• [WORK TO COMPLETE] Once you reach the line containing "data_AF-A0A090WWR8-F1" in the data below, restate each line word for word up to and including the one containing "ATOM 5 O O .".

• [GIVEN RECORDS]
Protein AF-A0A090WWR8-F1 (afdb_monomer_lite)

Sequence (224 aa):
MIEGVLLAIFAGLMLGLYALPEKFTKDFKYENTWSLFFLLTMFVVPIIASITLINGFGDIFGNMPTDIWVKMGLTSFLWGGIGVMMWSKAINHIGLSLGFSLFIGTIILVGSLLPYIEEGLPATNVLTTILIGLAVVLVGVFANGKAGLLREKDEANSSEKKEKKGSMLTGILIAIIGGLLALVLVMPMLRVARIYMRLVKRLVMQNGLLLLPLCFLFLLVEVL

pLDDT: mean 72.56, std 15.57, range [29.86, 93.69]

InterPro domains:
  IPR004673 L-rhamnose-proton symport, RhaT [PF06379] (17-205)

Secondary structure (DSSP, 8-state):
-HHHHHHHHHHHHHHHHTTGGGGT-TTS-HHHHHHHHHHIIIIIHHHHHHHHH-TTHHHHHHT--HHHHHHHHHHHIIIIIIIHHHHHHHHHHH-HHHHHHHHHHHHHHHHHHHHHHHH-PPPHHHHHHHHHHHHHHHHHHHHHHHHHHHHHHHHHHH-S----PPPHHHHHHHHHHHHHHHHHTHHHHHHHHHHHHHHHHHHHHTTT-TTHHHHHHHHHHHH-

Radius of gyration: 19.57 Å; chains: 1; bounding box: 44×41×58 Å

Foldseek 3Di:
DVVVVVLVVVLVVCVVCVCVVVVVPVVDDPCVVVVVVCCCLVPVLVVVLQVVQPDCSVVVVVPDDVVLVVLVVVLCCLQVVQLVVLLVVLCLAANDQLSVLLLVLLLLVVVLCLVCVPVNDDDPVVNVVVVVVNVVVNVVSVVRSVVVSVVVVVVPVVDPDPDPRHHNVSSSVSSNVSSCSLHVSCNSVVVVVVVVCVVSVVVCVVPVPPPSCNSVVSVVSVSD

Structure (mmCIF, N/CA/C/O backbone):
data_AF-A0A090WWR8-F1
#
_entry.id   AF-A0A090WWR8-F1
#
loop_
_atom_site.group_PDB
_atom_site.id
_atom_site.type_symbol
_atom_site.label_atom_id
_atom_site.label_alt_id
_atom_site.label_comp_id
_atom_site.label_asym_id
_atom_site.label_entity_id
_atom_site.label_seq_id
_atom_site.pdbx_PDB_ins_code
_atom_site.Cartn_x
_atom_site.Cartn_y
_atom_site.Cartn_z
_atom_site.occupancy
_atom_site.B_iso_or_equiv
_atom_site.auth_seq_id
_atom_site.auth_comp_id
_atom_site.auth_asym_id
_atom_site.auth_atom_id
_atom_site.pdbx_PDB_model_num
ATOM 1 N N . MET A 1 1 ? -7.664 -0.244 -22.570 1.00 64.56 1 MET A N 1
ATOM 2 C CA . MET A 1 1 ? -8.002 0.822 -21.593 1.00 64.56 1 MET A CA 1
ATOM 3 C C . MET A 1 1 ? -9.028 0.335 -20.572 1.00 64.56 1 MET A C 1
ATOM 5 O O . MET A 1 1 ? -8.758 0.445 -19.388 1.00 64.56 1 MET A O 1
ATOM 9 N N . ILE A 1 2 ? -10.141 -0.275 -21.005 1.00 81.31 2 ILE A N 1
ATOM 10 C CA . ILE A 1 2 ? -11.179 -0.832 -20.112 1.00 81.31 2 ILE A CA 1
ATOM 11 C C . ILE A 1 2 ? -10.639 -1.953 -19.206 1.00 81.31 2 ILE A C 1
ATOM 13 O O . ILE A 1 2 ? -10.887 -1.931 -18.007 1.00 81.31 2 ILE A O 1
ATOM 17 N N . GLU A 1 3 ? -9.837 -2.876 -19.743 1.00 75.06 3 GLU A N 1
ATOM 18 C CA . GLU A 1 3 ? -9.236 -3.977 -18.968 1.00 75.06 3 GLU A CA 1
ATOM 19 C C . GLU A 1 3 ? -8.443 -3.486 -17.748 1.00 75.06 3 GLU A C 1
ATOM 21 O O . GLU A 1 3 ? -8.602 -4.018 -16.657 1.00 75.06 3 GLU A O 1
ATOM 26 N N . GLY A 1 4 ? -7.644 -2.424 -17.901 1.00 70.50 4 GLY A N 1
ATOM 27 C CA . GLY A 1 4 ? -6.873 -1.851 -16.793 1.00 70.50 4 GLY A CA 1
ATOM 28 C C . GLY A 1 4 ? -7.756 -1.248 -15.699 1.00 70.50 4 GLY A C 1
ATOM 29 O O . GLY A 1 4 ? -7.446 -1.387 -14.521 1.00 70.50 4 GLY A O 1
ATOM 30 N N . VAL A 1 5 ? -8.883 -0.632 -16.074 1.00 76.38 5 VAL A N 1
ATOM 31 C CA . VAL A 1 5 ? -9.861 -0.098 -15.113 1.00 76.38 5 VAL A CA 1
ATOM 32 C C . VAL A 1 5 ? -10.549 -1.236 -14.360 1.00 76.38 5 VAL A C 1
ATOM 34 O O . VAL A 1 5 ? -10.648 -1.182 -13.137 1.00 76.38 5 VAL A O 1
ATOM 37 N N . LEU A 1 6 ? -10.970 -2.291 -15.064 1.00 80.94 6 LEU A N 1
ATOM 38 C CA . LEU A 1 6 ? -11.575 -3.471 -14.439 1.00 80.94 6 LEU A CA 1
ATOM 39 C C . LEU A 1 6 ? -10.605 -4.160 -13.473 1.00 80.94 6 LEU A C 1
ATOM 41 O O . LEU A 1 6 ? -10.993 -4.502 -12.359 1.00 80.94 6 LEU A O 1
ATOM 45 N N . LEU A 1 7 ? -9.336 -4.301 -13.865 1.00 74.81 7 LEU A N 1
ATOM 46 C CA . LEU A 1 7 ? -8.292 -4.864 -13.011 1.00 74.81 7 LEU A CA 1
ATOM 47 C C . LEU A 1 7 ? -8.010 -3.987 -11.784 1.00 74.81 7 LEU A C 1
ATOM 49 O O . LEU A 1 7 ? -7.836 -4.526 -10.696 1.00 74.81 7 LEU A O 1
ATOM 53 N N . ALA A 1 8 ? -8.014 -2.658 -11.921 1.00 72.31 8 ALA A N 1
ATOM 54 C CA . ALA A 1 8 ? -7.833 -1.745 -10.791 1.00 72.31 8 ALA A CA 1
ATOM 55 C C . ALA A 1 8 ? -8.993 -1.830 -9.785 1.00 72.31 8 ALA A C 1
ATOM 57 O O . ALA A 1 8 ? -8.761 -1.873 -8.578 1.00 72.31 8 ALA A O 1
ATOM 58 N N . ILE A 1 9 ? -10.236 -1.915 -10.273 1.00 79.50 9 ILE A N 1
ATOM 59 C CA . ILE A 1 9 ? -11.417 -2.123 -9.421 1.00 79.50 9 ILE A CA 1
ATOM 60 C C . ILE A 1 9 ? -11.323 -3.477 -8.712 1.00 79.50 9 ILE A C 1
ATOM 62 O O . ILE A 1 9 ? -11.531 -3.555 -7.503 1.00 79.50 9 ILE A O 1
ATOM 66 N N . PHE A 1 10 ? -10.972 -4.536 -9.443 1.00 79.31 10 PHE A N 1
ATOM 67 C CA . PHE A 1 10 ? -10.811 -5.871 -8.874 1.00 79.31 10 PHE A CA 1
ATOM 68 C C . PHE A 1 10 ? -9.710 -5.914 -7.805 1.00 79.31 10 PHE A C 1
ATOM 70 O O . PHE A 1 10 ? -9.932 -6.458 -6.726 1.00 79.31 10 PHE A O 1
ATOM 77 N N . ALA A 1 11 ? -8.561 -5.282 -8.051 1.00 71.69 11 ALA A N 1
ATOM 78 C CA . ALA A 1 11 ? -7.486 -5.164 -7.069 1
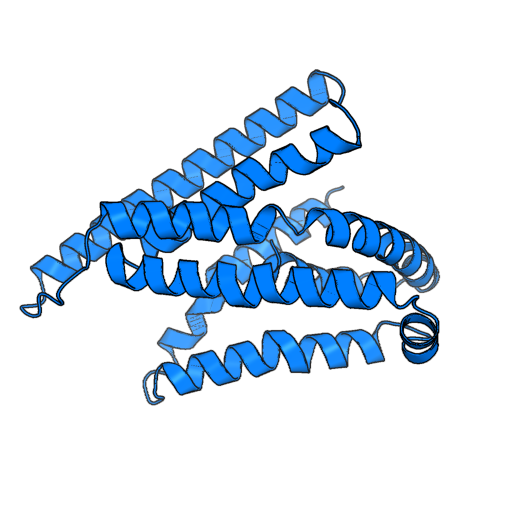.00 71.69 11 ALA A CA 1
ATOM 79 C C . ALA A 1 11 ? -7.933 -4.412 -5.810 1.00 71.69 11 ALA A C 1
ATOM 81 O O . ALA A 1 11 ? -7.687 -4.881 -4.703 1.00 71.69 11 ALA A O 1
ATOM 82 N N . GLY A 1 12 ? -8.650 -3.294 -5.969 1.00 75.94 12 GLY A N 1
ATOM 83 C CA . GLY A 1 12 ? -9.223 -2.551 -4.846 1.00 75.94 12 GLY A CA 1
ATOM 84 C C . GLY A 1 12 ? -10.213 -3.383 -4.023 1.00 75.94 12 GLY A C 1
ATOM 85 O O . GLY A 1 12 ? -10.205 -3.312 -2.797 1.00 75.94 12 GLY A O 1
ATOM 86 N N . LEU A 1 13 ? -11.025 -4.223 -4.674 1.00 80.81 13 LEU A N 1
ATOM 87 C CA . LEU A 1 13 ? -11.918 -5.160 -3.985 1.00 80.81 13 LEU A CA 1
ATOM 88 C C . LEU A 1 13 ? -11.138 -6.233 -3.219 1.00 80.81 13 LEU A C 1
ATOM 90 O O . LEU A 1 13 ? -11.455 -6.497 -2.064 1.00 80.81 13 LEU A O 1
ATOM 94 N N . MET A 1 14 ? -10.107 -6.829 -3.821 1.00 77.44 14 MET A N 1
ATOM 95 C CA . MET A 1 14 ? -9.262 -7.823 -3.147 1.00 77.44 14 MET A CA 1
ATOM 96 C C . MET A 1 14 ? -8.520 -7.220 -1.945 1.00 77.44 14 MET A C 1
ATOM 98 O O . MET A 1 14 ? -8.516 -7.824 -0.875 1.00 77.44 14 MET A O 1
ATOM 102 N N . LEU A 1 15 ? -7.997 -5.996 -2.077 1.00 73.19 15 LEU A N 1
ATOM 103 C CA . LEU A 1 15 ? -7.450 -5.208 -0.966 1.00 73.19 15 LEU A CA 1
ATOM 104 C C . LEU A 1 15 ? -8.490 -4.911 0.121 1.00 73.19 15 LEU A C 1
ATOM 106 O O . LEU A 1 15 ? -8.184 -4.932 1.302 1.00 73.19 15 LEU A O 1
ATOM 110 N N . GLY A 1 16 ? -9.739 -4.626 -0.231 1.00 72.88 16 GLY A N 1
ATOM 111 C CA . GLY A 1 16 ? -10.780 -4.436 0.783 1.00 72.88 16 GLY A CA 1
ATOM 112 C C . GLY A 1 16 ? -11.093 -5.722 1.557 1.00 72.88 16 GLY A C 1
ATOM 113 O O . GLY A 1 16 ? -11.512 -5.673 2.712 1.00 72.88 16 GLY A O 1
ATOM 114 N N . LEU A 1 17 ? -10.892 -6.878 0.921 1.00 76.56 17 LEU A N 1
ATOM 115 C CA . LEU A 1 17 ? -11.284 -8.187 1.437 1.00 76.56 17 LEU A CA 1
ATOM 116 C C . LEU A 1 17 ? -10.132 -8.977 2.071 1.00 76.56 17 LEU A C 1
ATOM 118 O O . LEU A 1 17 ? -10.410 -10.008 2.681 1.00 76.56 17 LEU A O 1
ATOM 122 N N . TYR A 1 18 ? -8.872 -8.528 1.989 1.00 75.44 18 TYR A N 1
ATOM 123 C CA . TYR A 1 18 ? -7.731 -9.321 2.479 1.00 75.44 18 TYR A CA 1
ATOM 124 C C . TYR A 1 18 ? -7.814 -9.623 3.984 1.00 75.44 18 TYR A C 1
ATOM 126 O O . TYR A 1 18 ? -7.341 -10.667 4.419 1.00 75.44 18 TYR A O 1
ATOM 134 N N . ALA A 1 19 ? -8.436 -8.740 4.774 1.00 69.50 19 ALA A N 1
ATOM 135 C CA . ALA A 1 19 ? -8.619 -8.920 6.216 1.00 69.50 19 ALA A CA 1
ATOM 136 C C . ALA A 1 19 ? -9.878 -9.739 6.574 1.00 69.50 19 ALA A C 1
ATOM 138 O O . ALA A 1 19 ? -10.088 -10.093 7.730 1.00 69.50 19 ALA A O 1
ATOM 139 N N . LEU A 1 20 ? -10.733 -10.074 5.598 1.00 74.31 20 LEU A N 1
ATOM 140 C CA . LEU A 1 20 ? -11.957 -10.848 5.825 1.00 74.31 20 LEU A CA 1
ATOM 141 C C . LEU A 1 20 ? -11.712 -12.253 6.420 1.00 74.31 20 LEU A C 1
ATOM 143 O O . LEU A 1 20 ? -12.500 -12.650 7.286 1.00 74.31 20 LEU A O 1
ATOM 147 N N . PRO A 1 21 ? -10.668 -13.013 6.019 1.00 73.94 21 PRO A N 1
ATOM 148 C CA . PRO A 1 21 ? -10.376 -14.330 6.585 1.00 73.94 21 PRO A CA 1
ATOM 149 C C . PRO A 1 21 ? -10.217 -14.328 8.108 1.00 73.94 21 PRO A C 1
ATOM 151 O O . PRO A 1 21 ? -10.612 -15.301 8.747 1.00 73.94 21 PRO A O 1
ATOM 154 N N . GLU A 1 22 ? -9.750 -13.223 8.703 1.00 73.19 22 GLU A N 1
ATOM 155 C CA . GLU A 1 22 ? -9.602 -13.077 10.158 1.00 73.19 22 GLU A CA 1
ATOM 156 C C . GLU A 1 22 ? -10.924 -13.325 10.904 1.00 73.19 22 GLU A C 1
ATOM 158 O O . GLU A 1 22 ? -10.951 -13.907 11.990 1.00 73.19 22 GLU A O 1
ATOM 163 N N . LYS A 1 23 ? -12.062 -12.974 10.290 1.00 77.69 23 LYS A N 1
ATOM 164 C CA . LYS A 1 23 ? -13.394 -13.210 10.865 1.00 77.69 23 LYS A CA 1
ATOM 165 C C . LYS A 1 23 ? -13.731 -14.700 11.004 1.00 77.69 23 LYS A C 1
ATOM 167 O O . LYS A 1 23 ? -14.595 -15.045 11.814 1.00 77.69 23 LYS A O 1
ATOM 172 N N . PHE A 1 24 ? -13.088 -15.564 10.222 1.00 80.81 24 PHE A N 1
ATOM 173 C CA . PHE A 1 24 ? -13.339 -17.006 10.178 1.00 80.81 24 PHE A CA 1
ATOM 174 C C . PHE A 1 24 ? -12.276 -17.825 10.921 1.00 80.81 24 PHE A C 1
ATOM 176 O O . PHE A 1 24 ? -12.534 -18.973 11.262 1.00 80.81 24 PHE A O 1
ATOM 183 N N . THR A 1 25 ? -11.118 -17.245 11.239 1.00 82.62 25 THR A N 1
ATOM 184 C CA . THR A 1 25 ? -10.005 -17.911 11.940 1.00 82.62 25 THR A CA 1
ATOM 185 C C . THR A 1 25 ? -9.966 -17.574 13.434 1.00 82.62 25 THR A C 1
ATOM 187 O O . THR A 1 25 ? -8.895 -17.363 14.000 1.00 82.62 25 THR A O 1
ATOM 190 N N . LYS A 1 26 ? -11.131 -17.498 14.089 1.00 76.56 26 LYS A N 1
ATOM 191 C CA . LYS A 1 26 ? -11.245 -17.086 15.504 1.00 76.56 26 LYS A CA 1
ATOM 192 C C . LYS A 1 26 ? -10.607 -18.067 16.491 1.00 76.56 26 LYS A C 1
ATOM 194 O O . LYS A 1 26 ? -10.218 -17.658 17.579 1.00 76.56 26 LYS A O 1
ATOM 199 N N . ASP A 1 27 ? -10.502 -19.338 16.108 1.00 84.19 27 ASP A N 1
ATOM 200 C CA . ASP A 1 27 ? -9.939 -20.403 16.949 1.00 84.19 27 ASP A CA 1
ATOM 201 C C . ASP A 1 27 ? -8.400 -20.425 16.939 1.00 84.19 27 ASP A C 1
ATOM 203 O O . ASP A 1 27 ? -7.772 -21.146 17.715 1.00 84.19 27 ASP A O 1
ATOM 207 N N . PHE A 1 28 ? -7.773 -19.628 16.070 1.00 81.69 28 PHE A N 1
ATOM 208 C CA . PHE A 1 28 ? -6.324 -19.505 15.982 1.00 81.69 28 PHE A CA 1
ATOM 209 C C . PHE A 1 28 ? -5.831 -18.269 16.728 1.00 81.69 28 PHE A C 1
ATOM 211 O O . PHE A 1 28 ? -6.479 -17.224 16.757 1.00 81.69 28 PHE A O 1
ATOM 218 N N . LYS A 1 29 ? -4.619 -18.366 17.283 1.00 83.94 29 LYS A N 1
ATOM 219 C CA . LYS A 1 29 ? -3.907 -17.181 17.766 1.00 83.94 29 LYS A CA 1
ATOM 220 C C . LYS A 1 29 ? -3.712 -16.200 16.612 1.00 83.94 29 LYS A C 1
ATOM 222 O O . LYS A 1 29 ? -3.357 -16.618 15.507 1.00 83.94 29 LYS A O 1
ATOM 227 N N . TYR A 1 30 ? -3.902 -14.914 16.895 1.00 73.06 30 TYR A N 1
ATOM 228 C CA . TYR A 1 30 ? -3.763 -13.828 15.924 1.00 73.06 30 TYR A CA 1
ATOM 229 C C . TYR A 1 30 ? -2.427 -13.919 15.174 1.00 73.06 30 TYR A C 1
ATOM 231 O O . TYR A 1 30 ? -2.386 -13.885 13.946 1.00 73.06 30 TYR A O 1
ATOM 239 N N . GLU A 1 31 ? -1.340 -14.157 15.906 1.00 77.81 31 GLU A N 1
ATOM 240 C CA . GLU A 1 31 ? 0.007 -14.262 15.354 1.00 77.81 31 GLU A CA 1
ATOM 241 C C . GLU A 1 31 ? 0.144 -15.432 14.378 1.00 77.81 31 GLU A C 1
ATOM 243 O O . GLU A 1 31 ? 0.838 -15.309 13.376 1.00 77.81 31 GLU A O 1
ATOM 248 N N . ASN A 1 32 ? -0.536 -16.555 14.629 1.00 82.88 32 ASN A N 1
ATOM 249 C CA . ASN A 1 32 ? -0.453 -17.733 13.767 1.00 82.88 32 ASN A CA 1
ATOM 250 C C . ASN A 1 32 ? -1.218 -17.528 12.453 1.00 82.88 32 ASN A C 1
ATOM 252 O O . ASN A 1 32 ? -0.732 -17.909 11.391 1.00 82.88 32 ASN A O 1
ATOM 256 N N . THR A 1 33 ? -2.387 -16.887 12.521 1.00 80.75 33 THR A N 1
ATOM 257 C CA . THR A 1 33 ? -3.185 -16.538 11.337 1.00 80.75 33 THR A CA 1
ATOM 258 C C . THR A 1 33 ? -2.413 -15.586 10.429 1.00 80.75 33 THR A C 1
ATOM 260 O O . THR A 1 33 ? -2.227 -15.867 9.244 1.00 80.75 33 THR A O 1
ATOM 263 N N . TRP A 1 34 ? -1.909 -14.484 10.988 1.00 76.38 34 TRP A N 1
ATOM 264 C CA . TRP A 1 34 ? -1.199 -13.470 10.211 1.00 76.38 34 TRP A CA 1
ATOM 265 C C . TRP A 1 34 ? 0.186 -13.937 9.762 1.00 76.38 34 TRP A C 1
ATOM 267 O O . TRP A 1 34 ? 0.576 -13.657 8.632 1.00 76.38 34 TRP A O 1
ATOM 277 N N . SER A 1 35 ? 0.917 -14.701 10.581 1.00 77.69 35 SER A N 1
ATOM 278 C CA . SER A 1 35 ? 2.216 -15.251 10.174 1.00 77.69 35 SER A CA 1
ATOM 279 C C . SER A 1 35 ? 2.081 -16.217 9.000 1.00 77.69 35 SER A C 1
ATOM 281 O O . SER A 1 35 ? 2.893 -16.145 8.078 1.00 77.69 35 SER A O 1
ATOM 283 N N . LEU A 1 36 ? 1.067 -17.089 9.004 1.00 82.06 36 LEU A N 1
ATOM 284 C CA . LEU A 1 36 ? 0.827 -17.997 7.886 1.00 82.06 36 LEU A CA 1
ATOM 285 C C . LEU A 1 36 ? 0.385 -17.234 6.633 1.00 82.06 36 LEU A C 1
ATOM 287 O O . LEU A 1 36 ? 0.873 -17.535 5.547 1.00 82.06 36 LEU A O 1
ATOM 291 N N . PHE A 1 37 ? -0.480 -16.224 6.785 1.00 77.50 37 PHE A N 1
ATOM 292 C CA . PHE A 1 37 ? -0.871 -15.339 5.687 1.00 77.50 37 PHE A CA 1
ATOM 293 C C . PHE A 1 37 ? 0.356 -14.692 5.032 1.00 77.50 37 PHE A C 1
ATOM 295 O O . PHE A 1 37 ? 0.582 -14.912 3.847 1.00 77.50 37 PHE A O 1
ATOM 302 N N . PHE A 1 38 ? 1.201 -14.001 5.805 1.00 74.56 38 PHE A N 1
ATOM 303 C CA . PHE A 1 38 ? 2.405 -13.355 5.273 1.00 74.56 38 PHE A CA 1
ATOM 304 C C . PHE A 1 38 ? 3.396 -14.353 4.672 1.00 74.56 38 PHE A C 1
ATOM 306 O O . PHE A 1 38 ? 4.011 -14.060 3.653 1.00 74.56 38 PHE A O 1
ATOM 313 N N . LEU A 1 39 ? 3.554 -15.544 5.255 1.00 79.62 39 LEU A N 1
ATOM 314 C CA . LEU A 1 39 ? 4.421 -16.574 4.680 1.00 79.62 39 LEU A CA 1
ATOM 315 C C . LEU A 1 39 ? 3.928 -17.003 3.292 1.00 79.62 39 LEU A C 1
ATOM 317 O O . LEU A 1 39 ? 4.720 -17.139 2.356 1.00 79.62 39 LEU A O 1
ATOM 321 N N . LEU A 1 40 ? 2.618 -17.197 3.146 1.00 77.44 40 LEU A N 1
ATOM 322 C CA . LEU A 1 40 ? 2.021 -17.591 1.879 1.00 77.44 40 LEU A CA 1
ATOM 323 C C . LEU A 1 40 ? 2.074 -16.459 0.848 1.00 77.44 40 LEU A C 1
ATOM 325 O O . LEU A 1 40 ? 2.512 -16.705 -0.276 1.00 77.44 40 LEU A O 1
ATOM 329 N N . THR A 1 41 ? 1.669 -15.240 1.213 1.00 70.75 41 THR A N 1
ATOM 330 C CA . THR A 1 41 ? 1.563 -14.120 0.263 1.00 70.75 41 THR A CA 1
ATOM 331 C C . THR A 1 41 ? 2.908 -13.502 -0.096 1.00 70.75 41 THR A C 1
ATOM 333 O O . THR A 1 41 ? 3.100 -13.149 -1.253 1.00 70.75 41 THR A O 1
ATOM 336 N N . MET A 1 42 ? 3.877 -13.462 0.827 1.00 69.25 42 MET A N 1
ATOM 337 C CA . MET A 1 42 ? 5.186 -12.839 0.575 1.00 69.25 42 MET A CA 1
ATOM 338 C C . MET A 1 42 ? 6.230 -13.805 0.010 1.00 69.25 42 MET A C 1
ATOM 340 O O . MET A 1 42 ? 7.139 -13.367 -0.694 1.00 69.25 42 MET A O 1
ATOM 344 N N . PHE A 1 43 ? 6.131 -15.110 0.295 1.00 73.56 43 PHE A N 1
ATOM 345 C CA . PHE A 1 43 ? 7.137 -16.087 -0.144 1.00 73.56 43 PHE A CA 1
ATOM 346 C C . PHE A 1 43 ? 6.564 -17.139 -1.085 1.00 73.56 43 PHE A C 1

• [ANSWER AREA]
data_AF-A0A090WWR8-F1
#
_entry.id   AF-A0A090WWR8-F1
#
loop_
_atom_site.group_PDB
_atom_site.id
_atom_site.type_symbol
_atom_site.label_atom_id
_atom_site.label_alt_id
_atom_site.label_comp_id
_atom_site.label_asym_id
_atom_site.label_entity_id
_atom_site.label_seq_id
_atom_site.pdbx_PDB_ins_code
_atom_site.Cartn_x
_atom_site.Cartn_y
_atom_site.Cartn_z
_atom_site.occupancy
_atom_site.B_iso_or_equiv
_atom_site.auth_seq_id
_atom_site.auth_comp_id
_atom_site.auth_asym_id
_atom_site.auth_atom_id
_atom_site.pdbx_PDB_model_num
ATOM 1 N N . MET A 1 1 ? -7.664 -0.244 -22.570 1.00 64.56 1 MET A N 1
ATOM 2 C CA . MET A 1 1 ? -8.002 0.822 -21.593 1.00 64.56 1 MET A CA 1
ATOM 3 C C . MET A 1 1 ? -9.028 0.335 -20.572 1.00 64.56 1 MET A C 1
ATOM 5 O O . MET A 1 1 ? -8.758 0.445 -19.388 1.00 64.56 1 MET A O 1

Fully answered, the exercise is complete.